WHAT HAPPENED?
Greenhouse Job Boards and the Job Board API were unavailable for approximately 10 minutes from 10:18pm EDT on May 8th 2017. This was due to issues with our caching layer in our job boards infrastructure.
WHAT WAS THE EFFECT?
Greenhouse Job Boards and the Job Board API were unavailable for a period of approximately 10 minutes. Other parts of the Greenhouse platform, such as Greenhouse Recruiting, Greenhouse Onboarding, and Greenhouse Analytics were not affected and remained 100% available. No external candidate applications could be submitted during this period.
WHO WAS AFFECTED?
This disruption affected all of our customers using hosted or embedded job boards, as well as any career sites built using the Job Board API.
WHAT WAS THE CAUSE?
Due to a memory issue, our caching servers were automatically restarted at 10:18pm EDT on May 8th 2017. Unfortunately, the web servers that were depending on these caching servers were unable to connect to them after the restart. This caused the web servers to enter an 'unhealthy' state, prompting our routing infrastructure to serve error pages with the status of 503 Service Unavailable
.
Once the issue was identified, it was resolved by restarting the web servers. By 10:28pm EDT, the job boards and Job Board API were fully functional.
WHAT ARE WE DOING TO PREVENT THIS FROM OCCURRING AGAIN?

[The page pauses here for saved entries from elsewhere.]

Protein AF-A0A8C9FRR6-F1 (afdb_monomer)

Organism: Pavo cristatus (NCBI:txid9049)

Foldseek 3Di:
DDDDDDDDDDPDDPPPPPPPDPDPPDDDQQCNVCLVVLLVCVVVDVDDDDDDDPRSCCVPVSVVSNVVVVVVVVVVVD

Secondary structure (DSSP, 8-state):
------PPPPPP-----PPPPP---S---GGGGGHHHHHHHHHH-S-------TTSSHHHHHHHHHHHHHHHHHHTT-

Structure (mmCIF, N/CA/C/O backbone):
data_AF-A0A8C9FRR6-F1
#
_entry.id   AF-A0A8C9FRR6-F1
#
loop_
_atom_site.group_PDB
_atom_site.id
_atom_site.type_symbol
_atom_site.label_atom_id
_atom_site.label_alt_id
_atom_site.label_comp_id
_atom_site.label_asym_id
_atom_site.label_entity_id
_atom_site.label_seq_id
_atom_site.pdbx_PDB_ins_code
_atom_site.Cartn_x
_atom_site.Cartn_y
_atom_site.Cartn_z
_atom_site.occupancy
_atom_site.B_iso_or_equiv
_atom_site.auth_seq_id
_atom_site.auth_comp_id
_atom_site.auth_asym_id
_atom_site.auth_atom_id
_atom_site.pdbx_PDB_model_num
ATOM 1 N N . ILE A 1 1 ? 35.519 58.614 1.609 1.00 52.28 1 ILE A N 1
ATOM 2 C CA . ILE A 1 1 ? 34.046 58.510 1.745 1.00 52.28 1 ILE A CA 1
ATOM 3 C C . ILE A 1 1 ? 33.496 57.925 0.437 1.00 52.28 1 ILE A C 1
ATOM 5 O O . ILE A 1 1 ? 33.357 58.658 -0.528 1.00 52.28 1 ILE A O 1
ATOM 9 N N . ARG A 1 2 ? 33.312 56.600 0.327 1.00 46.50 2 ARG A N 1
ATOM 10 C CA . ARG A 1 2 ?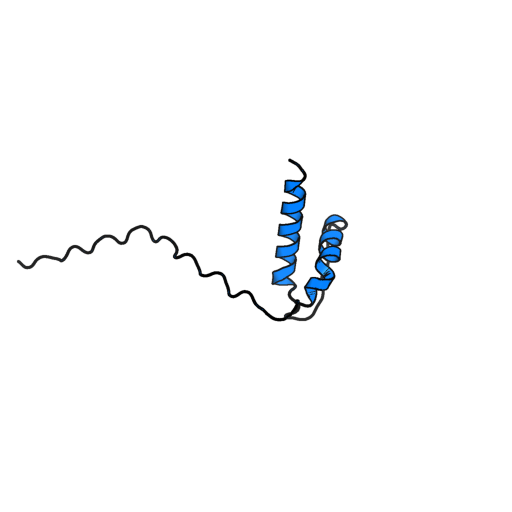 32.629 55.969 -0.824 1.00 46.50 2 ARG A CA 1
ATOM 11 C C . ARG A 1 2 ? 31.539 55.053 -0.278 1.00 46.50 2 ARG A C 1
ATOM 13 O O . ARG A 1 2 ? 31.814 54.223 0.586 1.00 46.50 2 ARG A O 1
ATOM 20 N N . GLY A 1 3 ? 30.308 55.305 -0.712 1.00 51.03 3 GLY A N 1
ATOM 21 C CA . GLY A 1 3 ? 29.084 54.722 -0.175 1.00 51.03 3 GLY A CA 1
ATOM 22 C C . GLY A 1 3 ? 29.031 53.206 -0.327 1.00 51.03 3 GLY A C 1
ATOM 23 O O . GLY A 1 3 ? 29.229 52.666 -1.413 1.00 51.03 3 GLY A O 1
ATOM 24 N N . ARG A 1 4 ? 28.728 52.528 0.782 1.00 60.00 4 ARG A N 1
ATOM 25 C CA . ARG A 1 4 ? 28.244 51.147 0.791 1.00 60.00 4 ARG A CA 1
ATOM 26 C C . ARG A 1 4 ? 26.955 51.091 -0.030 1.00 60.00 4 ARG A C 1
ATOM 28 O O . ARG A 1 4 ? 25.958 51.687 0.362 1.00 60.00 4 ARG A O 1
ATOM 35 N N . GLY A 1 5 ? 26.979 50.368 -1.148 1.00 57.81 5 GLY A N 1
ATOM 36 C CA . GLY A 1 5 ? 25.767 49.999 -1.872 1.00 57.81 5 GLY A CA 1
ATOM 37 C C . GLY A 1 5 ? 24.842 49.211 -0.946 1.00 57.81 5 GLY A C 1
ATOM 38 O O . GLY A 1 5 ? 25.203 48.132 -0.472 1.00 57.81 5 GLY A O 1
ATOM 39 N N . LEU A 1 6 ? 23.673 49.778 -0.653 1.00 64.31 6 LEU A N 1
ATOM 40 C CA . LEU A 1 6 ? 22.600 49.128 0.091 1.00 64.31 6 LEU A CA 1
ATOM 41 C C . LEU A 1 6 ? 22.187 47.858 -0.662 1.00 64.31 6 LEU A C 1
ATOM 43 O O . LEU A 1 6 ? 21.532 47.918 -1.703 1.00 64.31 6 LEU A O 1
ATOM 47 N N . ARG A 1 7 ? 22.585 46.690 -0.148 1.00 62.06 7 ARG A N 1
ATOM 48 C CA . ARG A 1 7 ? 22.007 45.414 -0.578 1.00 62.06 7 ARG A CA 1
ATOM 49 C C . ARG A 1 7 ? 20.529 45.451 -0.194 1.00 62.06 7 ARG A C 1
ATOM 51 O O . ARG A 1 7 ? 20.211 45.585 0.984 1.00 62.06 7 ARG A O 1
ATOM 58 N N . ARG A 1 8 ? 19.631 45.363 -1.180 1.00 61.31 8 ARG A N 1
ATOM 59 C CA . ARG A 1 8 ? 18.194 45.200 -0.918 1.00 61.31 8 ARG A CA 1
ATOM 60 C C . ARG A 1 8 ? 17.990 43.937 -0.065 1.00 61.31 8 ARG A C 1
ATOM 62 O O . ARG A 1 8 ? 18.636 42.928 -0.365 1.00 61.31 8 ARG A O 1
ATOM 69 N N . PRO A 1 9 ? 17.132 43.956 0.968 1.00 57.47 9 PRO A N 1
ATOM 70 C CA . PRO A 1 9 ? 16.812 42.737 1.696 1.00 57.47 9 PRO A CA 1
ATOM 71 C C . PRO A 1 9 ? 16.158 41.743 0.725 1.00 57.47 9 PRO A C 1
ATOM 73 O O . PRO A 1 9 ? 15.201 42.084 0.029 1.00 57.47 9 PRO A O 1
ATOM 76 N N . ARG A 1 10 ? 16.697 40.518 0.644 1.00 63.34 10 ARG A N 1
ATOM 77 C CA . ARG A 1 10 ? 15.980 39.388 0.037 1.00 63.34 10 ARG A CA 1
ATOM 78 C C . ARG A 1 10 ? 14.693 39.220 0.849 1.00 63.34 10 ARG A C 1
ATOM 80 O O . ARG A 1 10 ? 14.776 38.994 2.053 1.00 63.34 10 ARG A O 1
ATOM 87 N N . GLY A 1 11 ? 13.536 39.388 0.209 1.00 65.38 11 GLY A N 1
ATOM 88 C CA . GLY A 1 11 ? 12.242 39.088 0.826 1.00 65.38 11 GLY A CA 1
ATOM 89 C C . GLY A 1 11 ? 12.165 37.620 1.273 1.00 65.38 11 GLY A C 1
ATOM 90 O O . GLY A 1 11 ? 13.030 36.825 0.886 1.00 65.38 11 GLY A O 1
ATOM 91 N N . PRO A 1 12 ? 11.162 37.247 2.089 1.00 65.19 12 PRO A N 1
ATOM 92 C CA . PRO A 1 12 ? 10.983 35.862 2.506 1.00 65.19 12 PRO A CA 1
ATOM 93 C C . PRO A 1 12 ? 10.886 34.997 1.250 1.00 65.19 12 PRO A C 1
ATOM 95 O O . PRO A 1 12 ? 10.105 35.294 0.346 1.00 65.19 12 PRO A O 1
ATOM 98 N N . GLY A 1 13 ? 11.758 33.993 1.154 1.00 61.19 13 GLY A N 1
ATOM 99 C CA . GLY A 1 13 ? 11.844 33.121 -0.007 1.00 61.19 13 GLY A CA 1
ATOM 100 C C . GLY A 1 13 ? 10.512 32.421 -0.205 1.00 61.19 13 GLY A C 1
ATOM 101 O O . GLY A 1 13 ? 10.201 31.476 0.515 1.00 61.19 13 GLY A O 1
ATOM 102 N N . VAL A 1 14 ? 9.723 32.894 -1.166 1.00 63.22 14 VAL A N 1
ATOM 103 C CA . VAL A 1 14 ? 8.604 32.117 -1.682 1.00 63.22 14 VAL A CA 1
ATOM 104 C C . VAL A 1 14 ? 9.250 30.848 -2.235 1.00 63.22 14 VAL A C 1
ATOM 106 O O . VAL A 1 14 ? 10.146 30.980 -3.075 1.00 63.22 14 VAL A O 1
ATOM 109 N N . PRO A 1 15 ? 8.921 29.644 -1.734 1.00 63.66 15 PRO A N 1
ATOM 110 C CA . PRO A 1 15 ? 9.431 28.435 -2.348 1.00 63.66 15 PRO A CA 1
ATOM 111 C C . PRO A 1 15 ? 8.956 28.468 -3.796 1.00 63.66 15 PRO A C 1
ATOM 113 O O . PRO A 1 15 ? 7.754 28.448 -4.059 1.00 63.66 15 PRO A O 1
ATOM 116 N N . GLU A 1 16 ? 9.907 28.622 -4.716 1.00 68.62 16 GLU A N 1
ATOM 117 C CA . GLU A 1 16 ? 9.668 28.519 -6.147 1.00 68.62 16 GLU A CA 1
ATOM 118 C C . GLU A 1 16 ? 8.844 27.252 -6.359 1.00 68.62 16 GLU A C 1
ATOM 120 O O . GLU A 1 16 ? 9.222 26.182 -5.865 1.00 68.62 16 GLU A O 1
ATOM 125 N N . ALA A 1 17 ? 7.657 27.402 -6.956 1.00 71.19 17 ALA A N 1
ATOM 126 C CA . ALA A 1 17 ? 6.732 26.298 -7.140 1.00 71.19 17 ALA A CA 1
ATOM 127 C C . ALA A 1 17 ? 7.503 25.182 -7.840 1.00 71.19 17 ALA A C 1
ATOM 129 O O . ALA A 1 17 ? 7.917 25.341 -8.989 1.00 71.19 17 ALA A O 1
ATOM 130 N N . ARG A 1 18 ? 7.775 24.088 -7.113 1.00 69.31 18 ARG A N 1
ATOM 131 C CA . ARG A 1 18 ? 8.515 22.963 -7.681 1.00 69.31 18 ARG A CA 1
ATOM 132 C C . ARG A 1 18 ? 7.758 22.552 -8.942 1.00 69.31 18 ARG A C 1
ATOM 134 O O . ARG A 1 18 ? 6.553 22.301 -8.825 1.00 69.31 18 ARG A O 1
ATOM 141 N N . PRO A 1 19 ? 8.413 22.513 -10.117 1.00 71.75 19 PRO A N 1
ATOM 142 C CA . PRO A 1 19 ? 7.747 22.051 -11.320 1.00 71.75 19 PRO A CA 1
ATOM 143 C C . PRO A 1 19 ? 7.138 20.679 -11.015 1.00 71.75 19 PRO A C 1
ATOM 145 O O . PRO A 1 19 ? 7.751 19.908 -10.260 1.00 71.75 19 PRO A O 1
ATOM 148 N N . PRO A 1 20 ? 5.923 20.385 -11.516 1.00 68.88 20 PRO A N 1
ATOM 149 C CA . PRO A 1 20 ? 5.318 19.083 -11.301 1.00 68.88 20 PRO A CA 1
ATOM 150 C C . PRO A 1 20 ? 6.347 18.029 -11.694 1.00 68.88 20 PRO A C 1
ATOM 152 O O . PRO A 1 20 ? 6.955 18.116 -12.764 1.00 68.88 20 PRO A O 1
ATOM 155 N N . LEU A 1 21 ? 6.593 17.083 -10.782 1.00 69.50 21 LEU A N 1
ATOM 156 C CA . LEU A 1 21 ? 7.471 15.954 -11.063 1.00 69.50 21 LEU A CA 1
ATOM 157 C C . LEU A 1 21 ? 7.028 15.367 -12.406 1.00 69.50 21 LEU A C 1
ATOM 159 O O . LEU A 1 21 ? 5.815 15.205 -12.586 1.00 69.50 21 LEU A O 1
ATOM 163 N N . PRO A 1 22 ? 7.959 15.089 -13.339 1.00 58.12 22 PRO A N 1
ATOM 164 C CA . PRO A 1 22 ? 7.596 14.547 -14.636 1.00 58.12 22 PRO A CA 1
ATOM 165 C C . PRO A 1 22 ? 6.661 13.365 -14.409 1.00 58.12 22 PRO A C 1
ATOM 167 O O . PRO A 1 22 ? 6.984 12.433 -13.664 1.00 58.12 22 PRO A O 1
ATOM 170 N N . ALA A 1 23 ? 5.460 13.452 -14.982 1.00 59.00 23 ALA A N 1
ATOM 171 C CA . ALA A 1 23 ? 4.551 12.327 -14.982 1.00 59.00 23 ALA A CA 1
ATOM 172 C C . ALA A 1 23 ? 5.291 11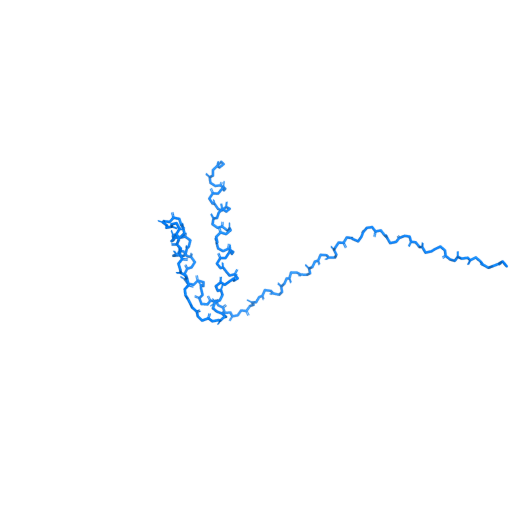.208 -15.714 1.00 59.00 23 ALA A C 1
ATOM 174 O O . ALA A 1 23 ? 5.634 11.355 -16.883 1.00 59.00 23 ALA A O 1
ATOM 175 N N . MET A 1 24 ? 5.621 10.134 -14.999 1.00 57.03 24 MET A N 1
ATOM 176 C CA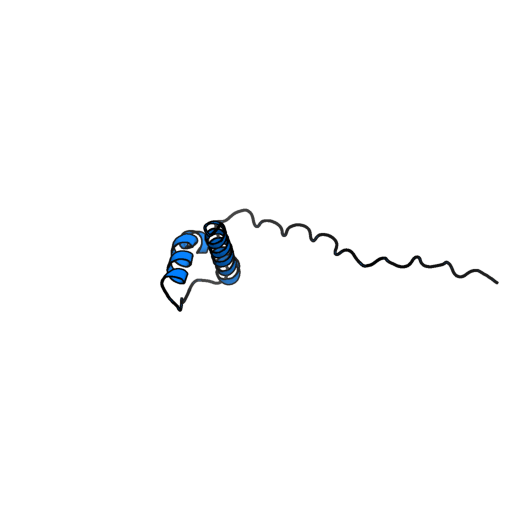 . MET A 1 24 ? 6.211 8.940 -15.594 1.00 57.03 24 MET A CA 1
ATOM 177 C C . MET A 1 24 ? 5.197 8.375 -16.600 1.00 57.03 24 MET A C 1
ATOM 179 O O . MET A 1 24 ? 4.293 7.627 -16.225 1.00 57.03 24 MET A O 1
ATOM 183 N N . GLU A 1 25 ? 5.298 8.790 -17.860 1.00 53.94 25 GLU A N 1
ATOM 184 C CA . GLU A 1 25 ? 4.537 8.239 -18.973 1.00 53.94 25 GLU A CA 1
ATOM 185 C C . GLU A 1 25 ? 5.139 6.892 -19.383 1.00 53.94 25 GLU A C 1
ATOM 187 O O . GLU A 1 25 ? 6.350 6.757 -19.542 1.00 53.94 25 GLU A O 1
ATOM 192 N N . GLY A 1 26 ? 4.276 5.889 -19.577 1.00 50.12 26 GLY A N 1
ATOM 193 C CA . GLY A 1 26 ? 4.584 4.785 -20.493 1.00 50.12 26 GLY A CA 1
ATOM 194 C C . GLY A 1 26 ? 4.483 3.353 -19.972 1.00 50.12 26 GLY A C 1
ATOM 195 O O . GLY A 1 26 ? 4.834 2.434 -20.701 1.00 50.12 26 GLY A O 1
ATOM 196 N N . GLY A 1 27 ? 3.981 3.108 -18.761 1.00 59.72 27 GLY A N 1
ATOM 197 C CA . GLY A 1 27 ? 3.657 1.745 -18.337 1.00 59.72 27 GLY A CA 1
ATOM 198 C C . GLY A 1 27 ? 2.774 1.731 -17.104 1.00 59.72 27 GLY A C 1
ATOM 199 O O . GLY A 1 27 ? 3.103 2.337 -16.084 1.00 59.72 27 GLY A O 1
ATOM 200 N N . ALA A 1 28 ? 1.636 1.041 -17.168 1.00 77.62 28 ALA A N 1
ATOM 201 C CA . ALA A 1 28 ? 0.864 0.787 -15.963 1.00 77.62 28 ALA A CA 1
ATOM 202 C C . ALA A 1 28 ? 1.746 -0.017 -14.994 1.00 77.62 28 ALA A C 1
ATOM 204 O O . ALA A 1 28 ? 2.015 -1.190 -15.245 1.00 77.62 28 ALA A O 1
ATOM 205 N N . LEU A 1 29 ? 2.210 0.615 -13.904 1.00 89.06 29 LEU A N 1
ATOM 206 C CA . LEU A 1 29 ? 2.969 -0.076 -12.857 1.00 89.06 29 LEU A CA 1
ATOM 207 C C . LEU A 1 29 ? 2.237 -1.368 -12.477 1.00 89.06 29 LEU A C 1
ATOM 209 O O . LEU A 1 29 ? 1.016 -1.310 -12.301 1.00 89.06 29 LEU A O 1
ATOM 213 N N . PRO A 1 30 ? 2.934 -2.506 -12.303 1.00 94.00 30 PRO A N 1
ATOM 214 C CA . PRO A 1 30 ? 2.289 -3.792 -12.060 1.00 94.00 30 PRO A CA 1
ATOM 215 C C . PRO A 1 30 ? 1.217 -3.750 -10.962 1.00 94.00 30 PRO A C 1
ATOM 217 O O . PRO A 1 30 ? 0.170 -4.377 -11.108 1.00 94.00 30 PRO A O 1
ATOM 220 N N . ILE A 1 31 ? 1.424 -2.970 -9.896 1.00 94.94 31 ILE A N 1
ATOM 221 C CA . ILE A 1 31 ? 0.455 -2.802 -8.804 1.00 94.94 31 ILE A CA 1
ATOM 222 C C . ILE A 1 31 ? -0.897 -2.197 -9.224 1.00 94.94 31 ILE A C 1
ATOM 224 O O . ILE A 1 31 ? -1.897 -2.451 -8.556 1.00 94.94 31 ILE A O 1
ATOM 228 N N . ARG A 1 32 ? -0.977 -1.448 -10.334 1.00 94.19 32 ARG A N 1
ATOM 229 C CA . ARG A 1 32 ? -2.210 -0.772 -10.784 1.00 94.19 32 ARG A CA 1
ATOM 230 C C . ARG A 1 32 ? -3.382 -1.731 -10.953 1.00 94.19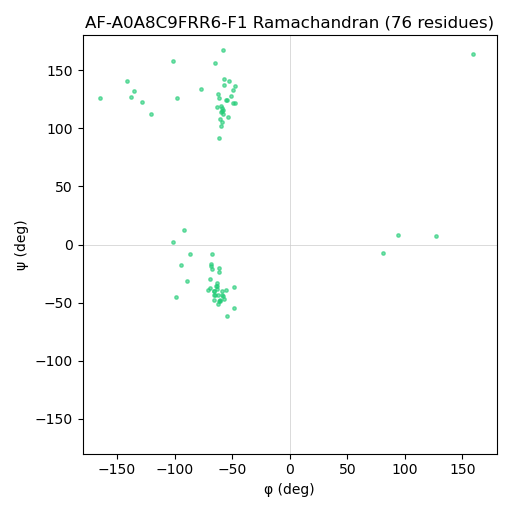 32 ARG A C 1
ATOM 232 O O . ARG A 1 32 ? -4.495 -1.392 -10.557 1.00 94.19 32 ARG A O 1
ATOM 239 N N . ARG A 1 33 ? -3.134 -2.942 -11.470 1.00 94.44 33 ARG A N 1
ATOM 240 C CA . ARG A 1 33 ? -4.177 -3.970 -11.659 1.00 94.44 33 ARG A CA 1
ATOM 241 C C . ARG A 1 33 ? -4.843 -4.403 -10.347 1.00 94.44 33 ARG A C 1
ATOM 243 O O . ARG A 1 33 ? -5.955 -4.913 -10.364 1.00 94.44 33 ARG A O 1
ATOM 250 N N . HIS A 1 34 ? -4.182 -4.155 -9.216 1.00 95.62 34 HIS A N 1
ATOM 251 C CA . HIS A 1 34 ? -4.622 -4.558 -7.884 1.00 95.62 34 HIS A CA 1
ATOM 252 C C . HIS A 1 34 ? -5.254 -3.424 -7.071 1.00 95.62 34 HIS A C 1
ATOM 254 O O . HIS A 1 34 ? -5.634 -3.671 -5.931 1.00 95.62 34 HIS A O 1
ATOM 260 N N . ARG A 1 35 ? -5.405 -2.198 -7.612 1.00 95.06 35 ARG A N 1
ATOM 261 C CA . ARG A 1 35 ? -5.907 -1.024 -6.856 1.00 95.06 35 ARG A CA 1
ATOM 262 C C . ARG A 1 35 ? -7.180 -1.336 -6.066 1.00 95.06 35 ARG A C 1
ATOM 264 O O . ARG A 1 35 ? -7.207 -1.148 -4.856 1.00 95.06 35 ARG A O 1
ATOM 271 N N . ARG A 1 36 ? -8.216 -1.847 -6.743 1.00 95.94 36 ARG A N 1
ATOM 272 C CA . ARG A 1 36 ? -9.515 -2.147 -6.111 1.00 95.94 36 ARG A CA 1
ATOM 273 C C . ARG A 1 36 ? -9.394 -3.215 -5.022 1.00 95.94 36 ARG A C 1
ATOM 275 O O . ARG A 1 36 ? -9.953 -3.050 -3.946 1.00 95.94 36 ARG A O 1
ATOM 282 N N . ALA A 1 37 ? -8.637 -4.280 -5.289 1.00 96.94 37 ALA A N 1
ATOM 283 C CA . ALA A 1 37 ? -8.434 -5.366 -4.334 1.00 96.94 37 ALA A CA 1
ATOM 284 C C . ALA A 1 37 ? -7.664 -4.902 -3.087 1.00 96.94 37 ALA A C 1
ATOM 286 O O . ALA A 1 37 ? -8.021 -5.286 -1.979 1.00 96.94 37 ALA A O 1
ATOM 287 N N . LEU A 1 38 ? -6.646 -4.052 -3.258 1.00 96.44 38 LEU A N 1
ATOM 288 C CA . LEU A 1 38 ? -5.853 -3.494 -2.160 1.00 96.44 38 LEU A CA 1
ATOM 289 C C . LEU A 1 38 ? -6.689 -2.578 -1.263 1.00 96.44 38 LEU A C 1
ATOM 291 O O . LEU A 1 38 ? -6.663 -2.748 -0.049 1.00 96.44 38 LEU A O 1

We will be upgrading our caching infrastructure to ensure that these memory issues are less likely to occur in the future, as well as ensuring that restarts will be handled more gracefully. We will also be improving our monitoring on this part of our infrastructure to provide us with an earlier indication that something is wrong.
We take the availability of our software very seriously, and are committed to making changes to prevent this kind of downtime happening again. Please accept our apologies for any inconvenience caused.